Preliminary studies on the mechanism of action revealed that 2-PhQs were weak inhibitors of the autophagy pathway and were inactive as RdRp inhibitors; on the other hand, some analogues inhibited the helicase unwinding activity of nsp13 with low μM potency. Nsp13 helicase is a very promising target, being highly conserved, with a 99.8% sequence identity shared between SARS-CoV-2 and SARS-CoV-1, suggesting that drugs targeting nsp13 will be active against emerging HCoVs outbreaks. For compounds 6g and 7k, the helicase inhibition appears to mainly contribute to the antiviral activity, with bis-dimethoxyquinoline derivative 6g emerging as the most promising.
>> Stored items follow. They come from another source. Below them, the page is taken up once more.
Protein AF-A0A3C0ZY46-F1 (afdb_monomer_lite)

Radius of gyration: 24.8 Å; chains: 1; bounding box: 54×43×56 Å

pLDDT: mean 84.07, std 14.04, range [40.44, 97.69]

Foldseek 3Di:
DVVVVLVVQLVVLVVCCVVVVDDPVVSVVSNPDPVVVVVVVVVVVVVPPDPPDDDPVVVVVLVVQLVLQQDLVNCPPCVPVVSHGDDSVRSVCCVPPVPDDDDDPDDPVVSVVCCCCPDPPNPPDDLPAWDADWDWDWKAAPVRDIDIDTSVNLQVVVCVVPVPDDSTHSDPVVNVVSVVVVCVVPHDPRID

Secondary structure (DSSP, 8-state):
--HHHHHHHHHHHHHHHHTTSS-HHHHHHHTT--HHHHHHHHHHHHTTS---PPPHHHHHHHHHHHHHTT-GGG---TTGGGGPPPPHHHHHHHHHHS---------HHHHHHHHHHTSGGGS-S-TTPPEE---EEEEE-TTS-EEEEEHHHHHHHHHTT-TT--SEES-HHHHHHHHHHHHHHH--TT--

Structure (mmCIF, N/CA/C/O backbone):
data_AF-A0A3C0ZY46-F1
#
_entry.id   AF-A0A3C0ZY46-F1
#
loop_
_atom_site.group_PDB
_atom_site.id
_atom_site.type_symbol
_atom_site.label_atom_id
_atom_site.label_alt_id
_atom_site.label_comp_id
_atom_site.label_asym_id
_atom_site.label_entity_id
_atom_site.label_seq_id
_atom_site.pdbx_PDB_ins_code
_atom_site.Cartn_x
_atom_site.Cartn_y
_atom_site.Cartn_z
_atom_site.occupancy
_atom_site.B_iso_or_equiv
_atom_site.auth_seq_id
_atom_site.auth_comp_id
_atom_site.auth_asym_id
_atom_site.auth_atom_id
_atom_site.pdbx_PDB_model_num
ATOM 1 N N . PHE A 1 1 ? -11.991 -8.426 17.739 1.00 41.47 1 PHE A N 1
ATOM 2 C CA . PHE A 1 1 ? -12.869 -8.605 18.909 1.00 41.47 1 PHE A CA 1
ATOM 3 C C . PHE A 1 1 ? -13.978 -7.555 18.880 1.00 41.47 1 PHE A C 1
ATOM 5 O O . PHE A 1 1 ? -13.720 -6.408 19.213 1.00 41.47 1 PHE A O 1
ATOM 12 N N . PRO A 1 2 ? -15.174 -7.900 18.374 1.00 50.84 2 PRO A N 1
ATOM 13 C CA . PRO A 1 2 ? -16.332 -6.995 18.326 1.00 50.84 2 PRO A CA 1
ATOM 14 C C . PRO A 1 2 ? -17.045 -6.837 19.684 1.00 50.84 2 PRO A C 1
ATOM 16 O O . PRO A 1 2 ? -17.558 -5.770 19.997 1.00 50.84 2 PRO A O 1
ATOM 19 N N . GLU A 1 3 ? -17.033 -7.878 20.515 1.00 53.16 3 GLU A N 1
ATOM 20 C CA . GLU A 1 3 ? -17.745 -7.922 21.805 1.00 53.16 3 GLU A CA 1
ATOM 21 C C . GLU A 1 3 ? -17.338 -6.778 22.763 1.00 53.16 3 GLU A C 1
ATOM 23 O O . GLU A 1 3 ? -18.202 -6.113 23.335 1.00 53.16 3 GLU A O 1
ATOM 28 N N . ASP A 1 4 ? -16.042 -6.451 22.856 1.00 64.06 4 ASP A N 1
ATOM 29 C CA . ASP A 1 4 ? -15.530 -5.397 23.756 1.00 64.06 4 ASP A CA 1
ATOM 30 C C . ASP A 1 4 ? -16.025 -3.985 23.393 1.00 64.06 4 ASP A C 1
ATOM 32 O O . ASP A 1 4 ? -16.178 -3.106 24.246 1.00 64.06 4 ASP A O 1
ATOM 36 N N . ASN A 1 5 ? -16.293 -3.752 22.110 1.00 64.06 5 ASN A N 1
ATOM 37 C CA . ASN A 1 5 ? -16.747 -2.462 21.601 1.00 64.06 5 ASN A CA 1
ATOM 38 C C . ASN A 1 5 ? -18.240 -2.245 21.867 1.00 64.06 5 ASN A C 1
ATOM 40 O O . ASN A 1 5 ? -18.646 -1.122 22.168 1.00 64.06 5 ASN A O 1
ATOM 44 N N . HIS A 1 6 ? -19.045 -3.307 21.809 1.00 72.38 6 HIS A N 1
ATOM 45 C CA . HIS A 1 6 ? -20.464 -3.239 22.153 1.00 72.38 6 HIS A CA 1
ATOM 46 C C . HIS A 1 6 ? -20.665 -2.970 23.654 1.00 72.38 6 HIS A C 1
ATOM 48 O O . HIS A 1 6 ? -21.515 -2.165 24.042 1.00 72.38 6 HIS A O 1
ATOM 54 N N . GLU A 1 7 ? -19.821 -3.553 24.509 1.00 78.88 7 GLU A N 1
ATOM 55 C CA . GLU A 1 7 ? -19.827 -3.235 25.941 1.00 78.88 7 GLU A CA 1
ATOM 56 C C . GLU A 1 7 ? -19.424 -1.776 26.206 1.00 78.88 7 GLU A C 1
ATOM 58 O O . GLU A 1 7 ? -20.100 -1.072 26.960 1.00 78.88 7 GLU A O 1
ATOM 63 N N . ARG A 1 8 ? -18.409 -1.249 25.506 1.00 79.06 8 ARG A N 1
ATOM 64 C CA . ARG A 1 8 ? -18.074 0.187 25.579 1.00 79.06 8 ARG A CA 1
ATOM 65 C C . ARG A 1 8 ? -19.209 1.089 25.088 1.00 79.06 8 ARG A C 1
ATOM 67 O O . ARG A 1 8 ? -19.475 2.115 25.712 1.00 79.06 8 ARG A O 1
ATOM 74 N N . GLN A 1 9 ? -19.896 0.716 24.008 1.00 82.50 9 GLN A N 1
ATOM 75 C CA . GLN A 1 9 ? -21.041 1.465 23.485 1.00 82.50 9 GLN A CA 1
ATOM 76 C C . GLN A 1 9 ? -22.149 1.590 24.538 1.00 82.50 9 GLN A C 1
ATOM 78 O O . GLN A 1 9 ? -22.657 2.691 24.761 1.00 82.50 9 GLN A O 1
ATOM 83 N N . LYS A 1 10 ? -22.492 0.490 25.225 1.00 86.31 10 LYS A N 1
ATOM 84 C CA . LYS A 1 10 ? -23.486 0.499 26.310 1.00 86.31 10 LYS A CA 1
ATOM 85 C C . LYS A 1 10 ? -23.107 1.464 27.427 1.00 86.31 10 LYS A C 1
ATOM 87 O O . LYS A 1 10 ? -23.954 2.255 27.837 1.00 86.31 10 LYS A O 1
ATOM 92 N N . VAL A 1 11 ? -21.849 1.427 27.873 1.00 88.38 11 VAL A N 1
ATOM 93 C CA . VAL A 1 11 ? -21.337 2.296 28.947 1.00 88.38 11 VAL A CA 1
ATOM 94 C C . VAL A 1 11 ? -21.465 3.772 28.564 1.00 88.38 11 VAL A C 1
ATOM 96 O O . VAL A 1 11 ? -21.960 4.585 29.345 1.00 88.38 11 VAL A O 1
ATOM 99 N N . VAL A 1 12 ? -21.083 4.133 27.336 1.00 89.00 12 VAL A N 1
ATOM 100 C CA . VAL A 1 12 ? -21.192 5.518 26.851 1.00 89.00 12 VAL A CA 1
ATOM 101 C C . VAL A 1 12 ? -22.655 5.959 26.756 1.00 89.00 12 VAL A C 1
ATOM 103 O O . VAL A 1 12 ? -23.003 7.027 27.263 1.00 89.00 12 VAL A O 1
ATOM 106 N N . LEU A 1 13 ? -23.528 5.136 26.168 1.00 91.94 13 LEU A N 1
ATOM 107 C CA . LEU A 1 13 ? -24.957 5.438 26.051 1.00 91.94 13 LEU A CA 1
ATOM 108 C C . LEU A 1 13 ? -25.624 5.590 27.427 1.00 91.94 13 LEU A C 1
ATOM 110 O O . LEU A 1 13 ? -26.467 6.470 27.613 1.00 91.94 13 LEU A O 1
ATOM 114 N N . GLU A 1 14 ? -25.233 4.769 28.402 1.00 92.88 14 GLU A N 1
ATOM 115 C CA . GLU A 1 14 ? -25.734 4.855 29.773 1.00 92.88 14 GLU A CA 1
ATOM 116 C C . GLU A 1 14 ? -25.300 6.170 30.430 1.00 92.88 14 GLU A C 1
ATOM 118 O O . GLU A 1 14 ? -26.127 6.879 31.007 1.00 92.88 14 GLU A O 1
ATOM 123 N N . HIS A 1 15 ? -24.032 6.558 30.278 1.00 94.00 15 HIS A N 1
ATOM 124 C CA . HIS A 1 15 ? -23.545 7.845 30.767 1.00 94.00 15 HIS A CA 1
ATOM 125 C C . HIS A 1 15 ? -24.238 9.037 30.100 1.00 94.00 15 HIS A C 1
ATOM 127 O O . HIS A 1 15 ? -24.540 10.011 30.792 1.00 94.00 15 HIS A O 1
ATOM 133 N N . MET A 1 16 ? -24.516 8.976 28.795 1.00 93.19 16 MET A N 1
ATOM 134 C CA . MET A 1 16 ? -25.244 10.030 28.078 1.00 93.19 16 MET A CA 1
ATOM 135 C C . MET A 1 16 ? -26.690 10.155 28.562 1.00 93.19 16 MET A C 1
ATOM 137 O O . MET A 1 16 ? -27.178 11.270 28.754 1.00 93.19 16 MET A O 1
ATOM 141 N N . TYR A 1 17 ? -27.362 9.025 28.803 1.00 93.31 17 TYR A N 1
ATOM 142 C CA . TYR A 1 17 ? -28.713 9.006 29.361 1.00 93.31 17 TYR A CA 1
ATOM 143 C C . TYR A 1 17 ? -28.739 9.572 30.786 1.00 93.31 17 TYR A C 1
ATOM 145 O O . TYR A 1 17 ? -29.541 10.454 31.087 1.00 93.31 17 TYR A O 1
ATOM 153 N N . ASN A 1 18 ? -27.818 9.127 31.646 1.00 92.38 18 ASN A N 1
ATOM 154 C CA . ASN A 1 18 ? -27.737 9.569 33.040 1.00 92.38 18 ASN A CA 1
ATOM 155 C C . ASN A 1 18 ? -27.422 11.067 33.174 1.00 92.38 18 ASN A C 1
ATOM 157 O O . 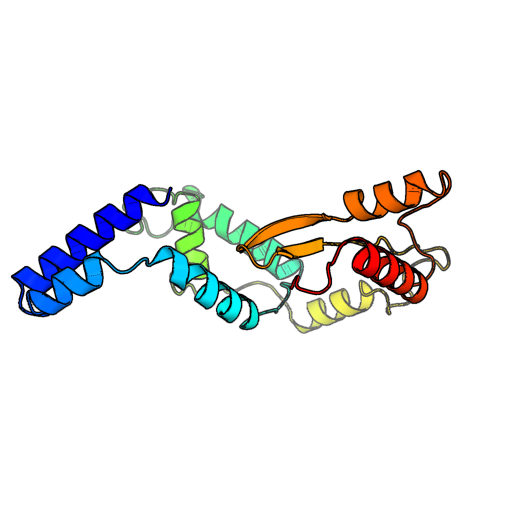ASN A 1 18 ? -27.859 11.705 34.128 1.00 92.38 18 ASN A O 1
ATOM 161 N N . GLN A 1 19 ? -26.694 11.634 32.211 1.00 93.44 19 GLN A N 1
ATOM 162 C CA . GLN A 1 19 ? -26.389 13.066 32.145 1.00 93.44 19 GLN A CA 1
ATOM 163 C C . GLN A 1 19 ? -27.456 13.885 31.397 1.00 93.44 19 GLN A C 1
ATOM 165 O O . GLN A 1 19 ? -27.324 15.101 31.285 1.00 93.44 19 GLN A O 1
ATOM 170 N N . GLY A 1 20 ? -28.519 13.248 30.895 1.00 91.88 20 GLY A N 1
ATOM 171 C CA . GLY A 1 20 ? -29.630 13.925 30.222 1.00 91.88 20 GLY A CA 1
ATOM 172 C C . GLY A 1 20 ? -29.329 14.410 28.800 1.00 91.88 20 GLY A C 1
ATOM 173 O O . GLY A 1 20 ? -30.114 15.182 28.257 1.00 91.88 20 GLY A O 1
ATOM 174 N N . PHE A 1 21 ? -28.230 13.961 28.182 1.00 90.06 21 PHE A N 1
ATOM 175 C CA . PHE A 1 21 ? -27.908 14.284 26.785 1.00 90.06 21 PHE A CA 1
ATOM 176 C C . PHE A 1 21 ? -28.818 13.562 25.787 1.00 90.06 21 PHE A C 1
ATOM 178 O O . PHE A 1 21 ? -28.988 14.038 24.669 1.00 90.06 21 PHE A O 1
ATOM 185 N N . ILE A 1 22 ? -29.388 12.422 26.187 1.00 94.00 22 ILE A N 1
ATOM 186 C CA . ILE A 1 22 ? -30.345 11.650 25.391 1.00 94.00 22 ILE A CA 1
ATOM 187 C C . ILE A 1 22 ? -31.536 11.230 26.246 1.00 94.00 22 ILE A C 1
ATOM 189 O O . ILE A 1 22 ? -31.431 10.989 27.451 1.00 94.00 22 ILE A O 1
ATOM 193 N N . THR A 1 23 ? -32.687 11.096 25.605 1.00 91.81 23 THR A N 1
ATOM 194 C CA . THR A 1 23 ? -33.903 10.574 26.217 1.00 91.81 23 THR A CA 1
ATOM 195 C C . THR A 1 23 ? -33.849 9.051 26.351 1.00 91.81 23 THR A C 1
ATOM 197 O O . THR A 1 23 ? -33.127 8.344 25.647 1.00 91.81 23 THR A O 1
ATOM 200 N N . LYS A 1 24 ? -34.704 8.494 27.218 1.00 89.44 24 LYS A N 1
ATOM 201 C CA . LYS A 1 24 ? -34.852 7.035 27.383 1.00 89.44 24 LYS A CA 1
ATOM 202 C C . LYS A 1 24 ? -35.238 6.322 26.080 1.00 89.44 24 LYS A C 1
ATOM 204 O O . LYS A 1 24 ? -34.969 5.130 25.930 1.00 89.44 24 LYS A O 1
ATOM 209 N N . LYS A 1 25 ? -35.927 7.026 25.176 1.00 91.25 25 LYS A N 1
ATOM 210 C CA . LYS A 1 25 ? -36.331 6.496 23.872 1.00 91.25 25 LYS A CA 1
ATOM 211 C C . LYS A 1 25 ? -35.113 6.369 22.955 1.00 91.25 25 LYS A C 1
ATOM 213 O O . LYS A 1 25 ? -34.863 5.272 22.470 1.00 91.25 25 LYS A O 1
ATOM 218 N N . GLU A 1 26 ? -34.325 7.433 22.835 1.00 89.00 26 GLU A N 1
ATOM 219 C CA . GLU A 1 26 ? -33.091 7.459 22.036 1.00 89.00 26 GLU A CA 1
ATOM 220 C C . GLU A 1 26 ? -32.057 6.451 22.552 1.00 89.00 26 GLU A C 1
ATOM 222 O O . GLU A 1 26 ? -31.470 5.722 21.762 1.00 89.00 26 GLU A O 1
ATOM 227 N N . TYR A 1 27 ? -31.913 6.309 23.876 1.00 89.38 27 TYR A N 1
ATOM 228 C CA . TYR A 1 27 ? -31.061 5.276 24.481 1.00 89.38 27 TYR A CA 1
ATOM 229 C C . TYR A 1 27 ? -31.443 3.856 24.028 1.00 89.38 27 TYR A C 1
ATOM 231 O O . TYR A 1 27 ? -30.591 3.057 23.644 1.00 89.38 27 TYR A O 1
ATOM 239 N N . LYS A 1 28 ? -32.743 3.530 24.043 1.00 87.88 28 LYS A N 1
ATOM 240 C CA . LYS A 1 28 ? -33.240 2.206 23.636 1.00 87.88 28 LYS A CA 1
ATOM 241 C C . LYS A 1 28 ? -33.159 1.965 22.133 1.00 87.88 28 LYS A C 1
ATOM 243 O O . LYS A 1 28 ? -33.049 0.811 21.730 1.00 87.88 28 LYS A O 1
ATOM 248 N N . GLU A 1 29 ? -33.301 3.012 21.330 1.00 86.88 29 GLU A N 1
ATOM 249 C CA . GLU A 1 29 ? -33.154 2.931 19.876 1.00 86.88 29 GLU A CA 1
ATOM 250 C C . GLU A 1 29 ? -31.681 2.711 19.506 1.00 86.88 29 GLU A C 1
ATOM 252 O O . GLU A 1 29 ? -31.388 1.760 18.788 1.00 86.88 29 GLU A O 1
ATOM 257 N N . ALA A 1 30 ? -30.758 3.467 20.108 1.00 84.38 30 ALA A N 1
ATOM 258 C CA . ALA A 1 30 ? -29.318 3.340 19.878 1.00 84.38 30 ALA A CA 1
ATOM 259 C C . ALA A 1 30 ? -28.738 1.979 20.313 1.00 84.38 30 ALA A C 1
ATOM 261 O O . ALA A 1 30 ? -27.825 1.466 19.676 1.00 84.38 30 ALA A O 1
ATOM 262 N N . LEU A 1 31 ? -29.280 1.356 21.369 1.00 84.69 31 LEU A N 1
ATOM 263 C CA . LEU A 1 31 ? -28.874 0.010 21.809 1.00 84.69 31 LEU A CA 1
ATOM 264 C C . LEU A 1 31 ? -29.293 -1.120 20.860 1.00 84.69 31 LEU A C 1
ATOM 266 O O . LEU A 1 31 ? -28.770 -2.226 20.961 1.00 84.69 31 LEU A O 1
ATOM 270 N N . LYS A 1 32 ? -30.294 -0.884 20.010 1.00 83.69 32 LYS A N 1
ATOM 271 C CA . LYS A 1 32 ? -30.779 -1.874 19.037 1.00 83.69 32 LYS A CA 1
ATOM 272 C C . LYS A 1 32 ? -30.128 -1.713 17.673 1.00 83.69 32 LYS A C 1
ATOM 274 O O . LYS A 1 32 ? -30.392 -2.513 16.780 1.00 83.69 32 LYS A O 1
ATOM 279 N N . GLU A 1 33 ? -29.363 -0.647 17.493 1.00 75.31 33 GLU A N 1
ATOM 280 C CA . GLU A 1 33 ? -28.732 -0.337 16.230 1.00 75.31 33 GLU A CA 1
ATOM 281 C C . GLU A 1 33 ? -27.510 -1.232 16.034 1.00 75.31 33 GLU A C 1
ATOM 283 O O . GLU A 1 33 ? -26.583 -1.227 16.843 1.00 75.31 33 GLU A O 1
ATOM 288 N N . ASP A 1 34 ? -27.515 -2.004 14.949 1.00 69.50 34 ASP A N 1
ATOM 289 C CA . ASP A 1 34 ? -26.354 -2.786 14.544 1.00 69.50 34 ASP A CA 1
ATOM 290 C C . ASP A 1 34 ? -25.305 -1.852 13.929 1.00 69.50 34 ASP A C 1
ATOM 292 O O . ASP A 1 34 ? -25.330 -1.511 12.742 1.00 69.50 34 ASP A O 1
ATOM 296 N N . VAL A 1 35 ? -24.393 -1.392 14.783 1.00 65.88 35 VAL A N 1
ATOM 297 C CA . VAL A 1 35 ? -23.303 -0.492 14.398 1.00 65.88 35 VAL A CA 1
ATOM 298 C C . VAL A 1 35 ? -22.356 -1.177 13.406 1.00 65.88 35 VAL A C 1
ATOM 300 O O . VAL A 1 35 ? -21.813 -0.515 12.524 1.00 65.88 35 VAL A O 1
ATOM 303 N N . TYR A 1 36 ? -22.181 -2.499 13.495 1.00 59.69 36 TYR A N 1
ATOM 304 C CA . TYR A 1 36 ? -21.249 -3.244 12.647 1.00 59.69 36 TYR A CA 1
ATOM 305 C C . TYR A 1 36 ? -21.739 -3.373 11.212 1.00 59.69 36 TYR A C 1
ATOM 307 O O . TYR A 1 36 ? -20.935 -3.208 10.291 1.00 59.69 36 TYR A O 1
ATOM 315 N N . ALA A 1 37 ? -23.047 -3.561 11.023 1.00 61.03 37 ALA A N 1
ATOM 316 C CA . ALA A 1 37 ? -23.663 -3.538 9.700 1.00 61.03 37 ALA A CA 1
ATOM 317 C C . ALA A 1 37 ? -23.418 -2.197 8.978 1.00 61.03 37 ALA A C 1
ATOM 319 O O . ALA A 1 37 ? -23.126 -2.180 7.787 1.00 61.03 37 ALA A O 1
ATOM 320 N N . LYS A 1 38 ? -23.445 -1.068 9.702 1.00 56.75 38 LYS A N 1
ATOM 321 C CA . LYS A 1 38 ? -23.208 0.271 9.122 1.00 56.75 38 LYS A CA 1
ATOM 322 C C . LYS A 1 38 ? -21.730 0.631 8.950 1.00 56.75 38 LYS A C 1
ATOM 324 O O . LYS A 1 38 ? -21.388 1.412 8.064 1.00 56.75 38 LYS A O 1
ATOM 329 N N . ILE A 1 39 ? -20.842 0.088 9.785 1.00 56.12 39 ILE A N 1
ATOM 330 C CA . ILE A 1 39 ? -19.393 0.328 9.679 1.00 56.12 39 ILE A CA 1
ATOM 331 C C . ILE A 1 39 ? -18.837 -0.217 8.355 1.00 56.12 39 ILE A C 1
ATOM 333 O O . ILE A 1 39 ? -17.950 0.412 7.778 1.00 56.12 39 ILE A O 1
ATOM 337 N N . GLN A 1 40 ? -19.362 -1.341 7.850 1.00 50.41 40 GLN A N 1
ATOM 338 C CA . GLN A 1 40 ? -18.941 -1.885 6.552 1.00 50.41 40 GLN A CA 1
ATOM 339 C C . GLN A 1 40 ? -19.194 -0.900 5.400 1.00 50.41 40 GLN A C 1
ATOM 341 O O . GLN A 1 40 ? -18.313 -0.714 4.561 1.00 50.41 40 GLN A O 1
ATOM 346 N N . ASP A 1 41 ? -20.334 -0.208 5.403 1.00 49.81 41 ASP A N 1
ATOM 347 C CA . ASP A 1 41 ? -20.663 0.787 4.376 1.00 49.81 41 ASP A CA 1
ATOM 348 C C . ASP A 1 41 ? -19.800 2.055 4.493 1.00 49.81 41 ASP A C 1
ATOM 350 O O . ASP A 1 41 ? -19.337 2.592 3.489 1.00 49.81 41 ASP A O 1
ATOM 354 N N . ILE A 1 42 ? -19.499 2.505 5.718 1.00 49.06 42 ILE A N 1
ATOM 355 C CA . ILE A 1 42 ? -18.674 3.705 5.954 1.00 49.06 42 ILE A CA 1
ATOM 356 C C . ILE A 1 42 ? -17.191 3.457 5.629 1.00 49.06 42 ILE A C 1
ATOM 358 O O . ILE A 1 42 ? -16.504 4.359 5.141 1.00 49.06 42 ILE A O 1
ATOM 362 N N . ASN A 1 43 ? -16.674 2.250 5.876 1.00 43.59 43 ASN A N 1
ATOM 363 C CA . ASN A 1 43 ? -15.286 1.912 5.549 1.00 43.59 43 ASN A CA 1
ATOM 364 C C . ASN A 1 43 ? -15.040 1.892 4.031 1.00 43.59 43 ASN A C 1
ATOM 366 O O . ASN A 1 43 ? -14.010 2.407 3.595 1.00 43.59 43 ASN A O 1
ATOM 370 N N . LYS A 1 44 ? -16.015 1.434 3.228 1.00 47.06 44 LYS A N 1
ATOM 371 C CA . LYS A 1 44 ? -15.959 1.512 1.753 1.00 47.06 44 LYS A CA 1
ATOM 372 C C . LYS A 1 44 ? -15.816 2.949 1.236 1.00 47.06 44 LYS A C 1
ATOM 374 O O . LYS A 1 44 ? -15.194 3.177 0.200 1.00 47.06 44 LYS A O 1
ATOM 379 N N . ASP A 1 45 ? -16.371 3.931 1.945 1.00 43.56 45 ASP A N 1
ATOM 380 C CA . ASP A 1 45 ? -16.247 5.342 1.567 1.00 43.56 45 ASP A CA 1
ATOM 381 C C . ASP A 1 45 ? -14.956 5.999 2.074 1.00 43.56 45 ASP A C 1
ATOM 383 O O . ASP A 1 45 ? -14.454 6.920 1.429 1.00 43.56 45 ASP A O 1
ATOM 387 N N . LYS A 1 46 ? -14.357 5.505 3.167 1.00 41.34 46 LYS A N 1
ATOM 388 C CA . LYS A 1 46 ? -13.040 5.971 3.641 1.00 41.34 46 LYS A CA 1
ATOM 389 C C . LYS A 1 46 ? -11.871 5.442 2.812 1.00 41.34 46 LYS A C 1
ATOM 391 O O . LYS A 1 46 ? -10.899 6.176 2.646 1.00 41.34 46 LYS A O 1
ATOM 396 N N . GLU A 1 47 ? -11.975 4.245 2.233 1.00 41.81 47 GLU A N 1
ATOM 397 C CA . GLU A 1 47 ? -10.972 3.727 1.283 1.00 41.81 47 GLU A CA 1
ATOM 398 C C . GLU A 1 47 ? -10.803 4.623 0.042 1.00 41.81 47 GLU A C 1
ATOM 400 O O . GLU A 1 47 ? -9.762 4.600 -0.608 1.00 41.81 47 GLU A O 1
ATOM 405 N N . LYS A 1 48 ? -11.781 5.485 -0.267 1.00 42.88 48 LYS A N 1
ATOM 406 C CA . LYS A 1 48 ? -11.701 6.420 -1.400 1.00 42.88 48 LYS A CA 1
ATOM 407 C C . LYS A 1 48 ? -10.879 7.686 -1.119 1.00 42.88 48 LYS A C 1
ATOM 409 O O . LYS A 1 48 ? -10.632 8.439 -2.060 1.00 42.88 48 LYS A O 1
ATOM 414 N N . VAL A 1 49 ? -10.498 7.975 0.132 1.00 40.44 49 VAL A N 1
ATOM 415 C CA . VAL A 1 49 ? -10.086 9.342 0.519 1.00 40.44 49 VAL A CA 1
ATOM 416 C C . VAL A 1 49 ? -8.574 9.603 0.491 1.00 40.44 49 VAL A C 1
ATOM 418 O O . VAL A 1 49 ? -8.201 10.767 0.373 1.00 40.44 49 VAL A O 1
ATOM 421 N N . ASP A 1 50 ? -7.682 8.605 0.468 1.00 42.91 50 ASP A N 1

The synthesis of a few analogues of 6g, compounds 6m–o, gave clear insights on the essential role of the 6,7-dimethoxytetrahydroisoquinoline moiety in conferring antiviral activity through the helicase unwinding inhibition. The co-crystallographic experiments, in progress for 6g, will establish the importance of this group for nsp13 inhibition and will guide the design of improved 2-PhQ derivatives.